Much has been written about the tax bills passed by the U.S. House and Senate in recent weeks.  Overall, both bills offer small tax cuts to the poor, modest ones to the middle class and large cuts to the wealthy and corporations.  But in order to partially offset the massive tax cuts going to those at the top, the bills do something else.

They discriminate against taxpayers in Maryland.

Why do they do that?  One key feature of both bills is that they abolish the ability of individuals to deduct state and local income taxes from their federal incomes.  (Property tax deductions would still be allowed up to $10,000.)  According to IRS data for Tax Year 2015, U.S. federal taxpayers deducted a total of $334 billion of state and local income taxes from their incomes, more than the amounts they deducted for mortgage interest ($278 billion), charitable contributions ($222 billion), real estate taxes ($187 billion) and state and local sales taxes ($17 billion).  Abolishing the state and local income tax deduction hits people who itemize their deductions and pay significant amounts of state and local income taxes.  Marylanders are targeted on both those measures.

Itemizing Deductions

According to the above IRS data, 46% of Marylanders itemized their deductions on their federal tax returns in 2015.  That’s the highest rate in the country, far surpassing the national rate of 30% and red states like Arkansas (22%), Mississippi (23%), Louisiana (23%), Texas (24%), Alabama (26%), South Carolina (27%) and Georgia (33%).

State and Local Income Tax Deductions

In terms of state and local income tax deductions per return (including non-itemized returns), Marylanders ranked fifth in the nation at $4,217 per return.  Maryland trailed New York, D.C., Connecticut and California.  Virginia ranked tenth, indicating that the abolition of this deduction will hit the Washington, D.C. metro area particularly hard.  The states least impacted are mostly red states and those with little or no income taxes.

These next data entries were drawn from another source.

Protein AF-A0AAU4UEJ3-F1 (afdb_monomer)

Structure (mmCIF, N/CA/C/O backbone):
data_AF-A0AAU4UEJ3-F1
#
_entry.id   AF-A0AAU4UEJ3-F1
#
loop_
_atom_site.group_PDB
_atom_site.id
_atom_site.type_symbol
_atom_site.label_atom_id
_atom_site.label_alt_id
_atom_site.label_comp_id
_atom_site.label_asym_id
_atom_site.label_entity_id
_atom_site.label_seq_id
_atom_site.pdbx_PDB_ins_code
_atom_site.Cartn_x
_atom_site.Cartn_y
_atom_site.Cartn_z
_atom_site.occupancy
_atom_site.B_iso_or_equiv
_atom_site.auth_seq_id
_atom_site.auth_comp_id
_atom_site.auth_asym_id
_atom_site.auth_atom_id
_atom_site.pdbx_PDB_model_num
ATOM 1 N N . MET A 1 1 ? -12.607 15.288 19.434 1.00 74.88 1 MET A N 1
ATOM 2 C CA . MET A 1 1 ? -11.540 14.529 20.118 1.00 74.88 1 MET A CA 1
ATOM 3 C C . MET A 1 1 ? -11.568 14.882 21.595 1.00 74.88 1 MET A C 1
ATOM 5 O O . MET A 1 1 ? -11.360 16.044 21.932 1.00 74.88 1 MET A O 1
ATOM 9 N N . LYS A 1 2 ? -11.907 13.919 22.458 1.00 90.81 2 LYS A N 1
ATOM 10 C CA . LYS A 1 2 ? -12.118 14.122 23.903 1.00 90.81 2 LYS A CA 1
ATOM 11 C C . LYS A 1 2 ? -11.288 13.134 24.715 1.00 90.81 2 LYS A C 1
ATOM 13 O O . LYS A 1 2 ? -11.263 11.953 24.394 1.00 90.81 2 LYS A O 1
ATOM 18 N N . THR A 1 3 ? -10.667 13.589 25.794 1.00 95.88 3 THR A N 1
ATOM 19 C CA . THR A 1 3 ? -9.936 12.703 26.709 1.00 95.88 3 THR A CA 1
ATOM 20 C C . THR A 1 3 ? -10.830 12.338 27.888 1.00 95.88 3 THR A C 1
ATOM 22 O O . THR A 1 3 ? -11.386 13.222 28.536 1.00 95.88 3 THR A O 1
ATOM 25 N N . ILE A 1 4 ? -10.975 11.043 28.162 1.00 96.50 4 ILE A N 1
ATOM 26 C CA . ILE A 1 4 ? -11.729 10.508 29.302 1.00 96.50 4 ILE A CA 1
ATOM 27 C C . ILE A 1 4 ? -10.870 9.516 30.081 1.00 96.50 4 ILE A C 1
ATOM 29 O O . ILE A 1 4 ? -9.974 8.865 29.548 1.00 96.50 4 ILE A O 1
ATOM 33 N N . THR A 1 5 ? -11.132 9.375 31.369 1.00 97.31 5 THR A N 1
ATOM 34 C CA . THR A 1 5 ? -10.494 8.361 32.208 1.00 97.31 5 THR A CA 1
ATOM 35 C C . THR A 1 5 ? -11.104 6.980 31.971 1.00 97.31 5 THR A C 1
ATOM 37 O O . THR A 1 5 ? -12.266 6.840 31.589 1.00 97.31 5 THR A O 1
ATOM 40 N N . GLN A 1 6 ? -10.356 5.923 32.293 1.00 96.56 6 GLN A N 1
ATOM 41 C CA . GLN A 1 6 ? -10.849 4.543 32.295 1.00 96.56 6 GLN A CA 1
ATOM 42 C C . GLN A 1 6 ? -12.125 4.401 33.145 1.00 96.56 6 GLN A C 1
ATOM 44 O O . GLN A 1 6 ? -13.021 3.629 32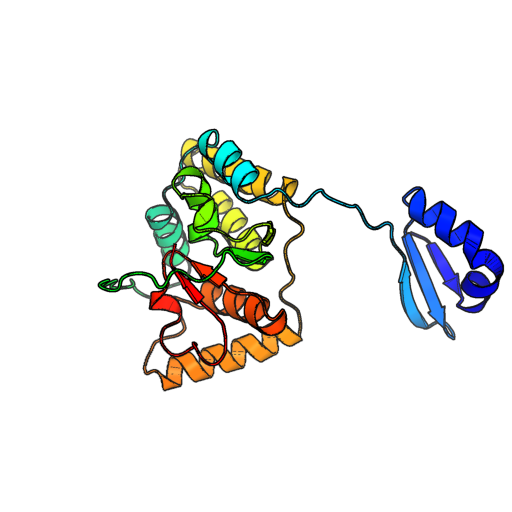.805 1.00 96.56 6 GLN A O 1
ATOM 49 N N . ARG A 1 7 ? -12.221 5.154 34.250 1.00 96.44 7 ARG A N 1
ATOM 50 C CA . ARG A 1 7 ? -13.400 5.168 35.124 1.00 96.44 7 ARG A CA 1
ATOM 51 C C . ARG A 1 7 ? -14.605 5.802 34.433 1.00 96.44 7 ARG A C 1
ATOM 53 O O . ARG A 1 7 ? -15.693 5.241 34.506 1.00 96.44 7 ARG A O 1
ATOM 60 N N . GLU A 1 8 ? -14.420 6.936 33.766 1.00 96.12 8 GLU A N 1
ATOM 61 C CA . GLU A 1 8 ? -15.486 7.595 33.005 1.00 96.12 8 GLU A CA 1
ATOM 62 C C . GLU A 1 8 ? -15.951 6.740 31.833 1.00 96.12 8 GLU A C 1
ATOM 64 O O . GLU A 1 8 ? -17.156 6.617 31.631 1.00 96.12 8 GLU A O 1
ATOM 69 N N . PHE A 1 9 ? -15.025 6.085 31.125 1.00 96.00 9 PHE A N 1
ATOM 70 C CA . PHE A 1 9 ? -15.377 5.151 30.061 1.00 96.00 9 PHE A CA 1
ATOM 71 C C . PHE A 1 9 ? -16.204 3.974 30.590 1.00 96.00 9 PHE A C 1
ATOM 73 O O . PHE A 1 9 ? -17.249 3.656 30.034 1.00 96.00 9 PHE A O 1
ATOM 80 N N . ARG A 1 10 ? -15.796 3.362 31.712 1.00 96.00 10 ARG A N 1
ATOM 81 C CA . ARG A 1 10 ? -16.554 2.265 32.337 1.00 96.00 10 ARG A CA 1
ATOM 82 C C . ARG A 1 10 ? -17.951 2.701 32.785 1.00 96.00 10 ARG A C 1
ATOM 84 O O . ARG A 1 10 ? -18.888 1.918 32.685 1.00 96.00 10 ARG A O 1
ATOM 91 N N . ASN A 1 11 ? -18.075 3.916 33.313 1.00 97.12 11 ASN A N 1
ATOM 92 C CA . ASN A 1 11 ? -19.331 4.418 33.867 1.00 97.12 11 ASN A CA 1
ATOM 93 C C . ASN A 1 11 ? -20.306 4.922 32.795 1.00 97.12 11 ASN A C 1
ATOM 95 O O . ASN A 1 11 ? -21.509 4.886 33.024 1.00 97.12 11 ASN A O 1
ATOM 99 N N . ASN A 1 12 ? -19.798 5.384 31.649 1.00 95.94 12 ASN A N 1
ATOM 100 C CA . ASN A 1 12 ? -20.590 6.007 30.587 1.00 95.94 12 ASN A CA 1
ATOM 101 C C . ASN A 1 12 ? -20.434 5.283 29.243 1.00 95.94 12 ASN A C 1
ATOM 103 O O . ASN A 1 12 ? -20.563 5.914 28.196 1.00 95.94 12 ASN A O 1
ATOM 107 N N . SER A 1 13 ? -20.126 3.981 29.252 1.00 95.25 13 SER A N 1
ATOM 108 C CA . SER A 1 13 ? -19.751 3.249 28.037 1.00 95.25 13 SER A CA 1
ATOM 109 C C . SER A 1 13 ? -20.804 3.367 26.938 1.00 95.25 13 SER A C 1
ATOM 111 O O . SER A 1 13 ? -20.437 3.692 25.821 1.00 95.25 13 SER A O 1
ATOM 113 N N . ALA A 1 14 ? -22.095 3.209 27.246 1.00 96.50 14 ALA A N 1
ATOM 114 C CA . ALA A 1 14 ? -23.174 3.351 26.263 1.00 96.50 14 ALA A CA 1
ATOM 115 C C . ALA A 1 14 ? -23.167 4.729 25.576 1.00 96.50 14 ALA A C 1
ATOM 117 O O . ALA A 1 14 ? -23.046 4.803 24.362 1.00 96.50 14 ALA A O 1
ATOM 118 N N . ALA A 1 15 ? -23.165 5.818 26.351 1.00 96.31 15 ALA A N 1
ATOM 119 C CA . ALA A 1 15 ? -23.151 7.175 25.802 1.00 96.31 15 ALA A CA 1
ATOM 120 C C . ALA A 1 15 ? -21.866 7.493 25.016 1.00 96.31 15 ALA A C 1
ATOM 122 O O . ALA A 1 15 ? -21.902 8.230 24.033 1.00 96.31 15 ALA A O 1
ATOM 123 N N . VAL A 1 16 ? -20.721 6.944 25.443 1.00 95.69 16 VAL A N 1
ATOM 124 C CA . VAL A 1 16 ? -19.464 7.057 24.691 1.00 95.69 16 VAL A CA 1
ATOM 125 C C . VAL A 1 16 ? -19.566 6.297 23.370 1.00 95.69 16 VAL A C 1
ATOM 127 O O . VAL A 1 16 ? -19.158 6.838 22.349 1.00 95.69 16 VAL A O 1
ATOM 130 N N . MET A 1 17 ? -20.132 5.087 23.362 1.00 94.62 17 MET A N 1
ATOM 131 C CA . MET A 1 17 ? -20.325 4.303 22.139 1.00 94.62 17 MET A CA 1
ATOM 132 C C . MET A 1 17 ? -21.302 4.991 21.177 1.00 94.62 17 MET A C 1
ATOM 134 O O . MET A 1 17 ? -20.964 5.124 20.008 1.00 94.62 17 MET A O 1
ATOM 138 N N . ASP A 1 18 ? -22.427 5.528 21.657 1.00 95.25 18 ASP A N 1
ATOM 139 C CA . ASP A 1 18 ? -23.379 6.293 20.836 1.00 95.25 18 ASP A CA 1
ATOM 140 C C . ASP A 1 18 ? -22.712 7.527 20.199 1.00 95.25 18 ASP A C 1
ATOM 142 O O . ASP A 1 18 ? -22.902 7.830 19.020 1.00 95.25 18 ASP A O 1
ATOM 146 N N . ALA A 1 19 ? -21.880 8.240 20.966 1.00 93.81 19 ALA A N 1
ATOM 147 C CA . ALA A 1 19 ? -21.126 9.384 20.460 1.00 93.81 19 ALA A CA 1
ATOM 148 C C . ALA A 1 19 ? -20.065 8.968 19.427 1.00 93.81 19 ALA A C 1
ATOM 150 O O . ALA A 1 19 ? -19.873 9.665 18.428 1.00 93.81 19 ALA A O 1
ATOM 151 N N . VAL A 1 20 ? -19.396 7.832 19.646 1.00 93.94 20 VAL A N 1
ATOM 152 C CA . VAL A 1 20 ? -18.468 7.232 18.680 1.00 93.94 20 VAL A CA 1
ATOM 153 C C . VAL A 1 20 ? -19.210 6.844 17.402 1.00 93.94 20 VAL A C 1
ATOM 155 O O . VAL A 1 20 ? -18.747 7.181 16.321 1.00 93.94 20 VAL A O 1
ATOM 158 N N . GLU A 1 21 ? -20.383 6.218 17.482 1.00 88.06 21 GLU A N 1
ATOM 159 C CA . GLU A 1 21 ? -21.220 5.915 16.312 1.00 88.06 21 GLU A CA 1
ATOM 160 C C . GLU A 1 21 ? -21.649 7.183 15.558 1.00 88.06 21 GLU A C 1
ATOM 162 O O . GLU A 1 21 ? -21.718 7.183 14.328 1.00 88.06 21 GLU A O 1
ATOM 167 N N . ALA A 1 22 ? -21.853 8.288 16.278 1.00 90.38 22 ALA A N 1
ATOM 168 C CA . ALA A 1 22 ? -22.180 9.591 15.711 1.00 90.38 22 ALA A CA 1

Inside Maryland, the impact will be felt differently across the state.  That’s because residents of some jurisdictions pay much more in state and local income taxes than others.  According to 2015 income tax data from the Comptroller, MoCo and Howard County residents pay by far the most state and local income taxes in Maryland.  Residents of many parts of Western Maryland and the Eastern Shore pay the least.

Consider this.  If you itemize your deductions, are paying $5,000 in state and local income taxes – roughly the average in Maryland – and your effective federal income tax rate is 15%, you will owe $750 more to Uncle Sam because of the abolition of the state and local income tax deduction.

Does that mean you will owe more federal taxes overall?  That depends.  If you are wealthy, you could get huge offsetting cuts because of changes to the top income tax brackets and tax cuts on pass-through income from your businesses.  If you are poor or middle class, you could benefit from an increase in the standard deduction and an increase in the child credit, but that could be offset by an elimination of the personal exemption.  An analysis of the Senate bill two weeks ago by the Institute on Taxation and Economic Policy found almost all of the tax benefits from that bill going to the top quintile of Maryland taxpayers.  Changes prior to the Senate floor vote and in conference committee may tweak the details but not the overall impact.  And it could get worse: wealthy Republican donors are already complaining that their tax cuts are not big enough.

There are many evils in the GOP’s tax bills: redistribution to the one percent, big tax breaks for multi-nationals who ship jobs overseas, losses of insurance coverage under the Affordable Care Act and more.  But for Marylanders, the additional slap in the face is that the bills shift the federal tax burden away from states like Texas, South Dakota, Alaska and Mississippi and onto residents of the Free State.  All Marylanders, including Republicans, should oppose that.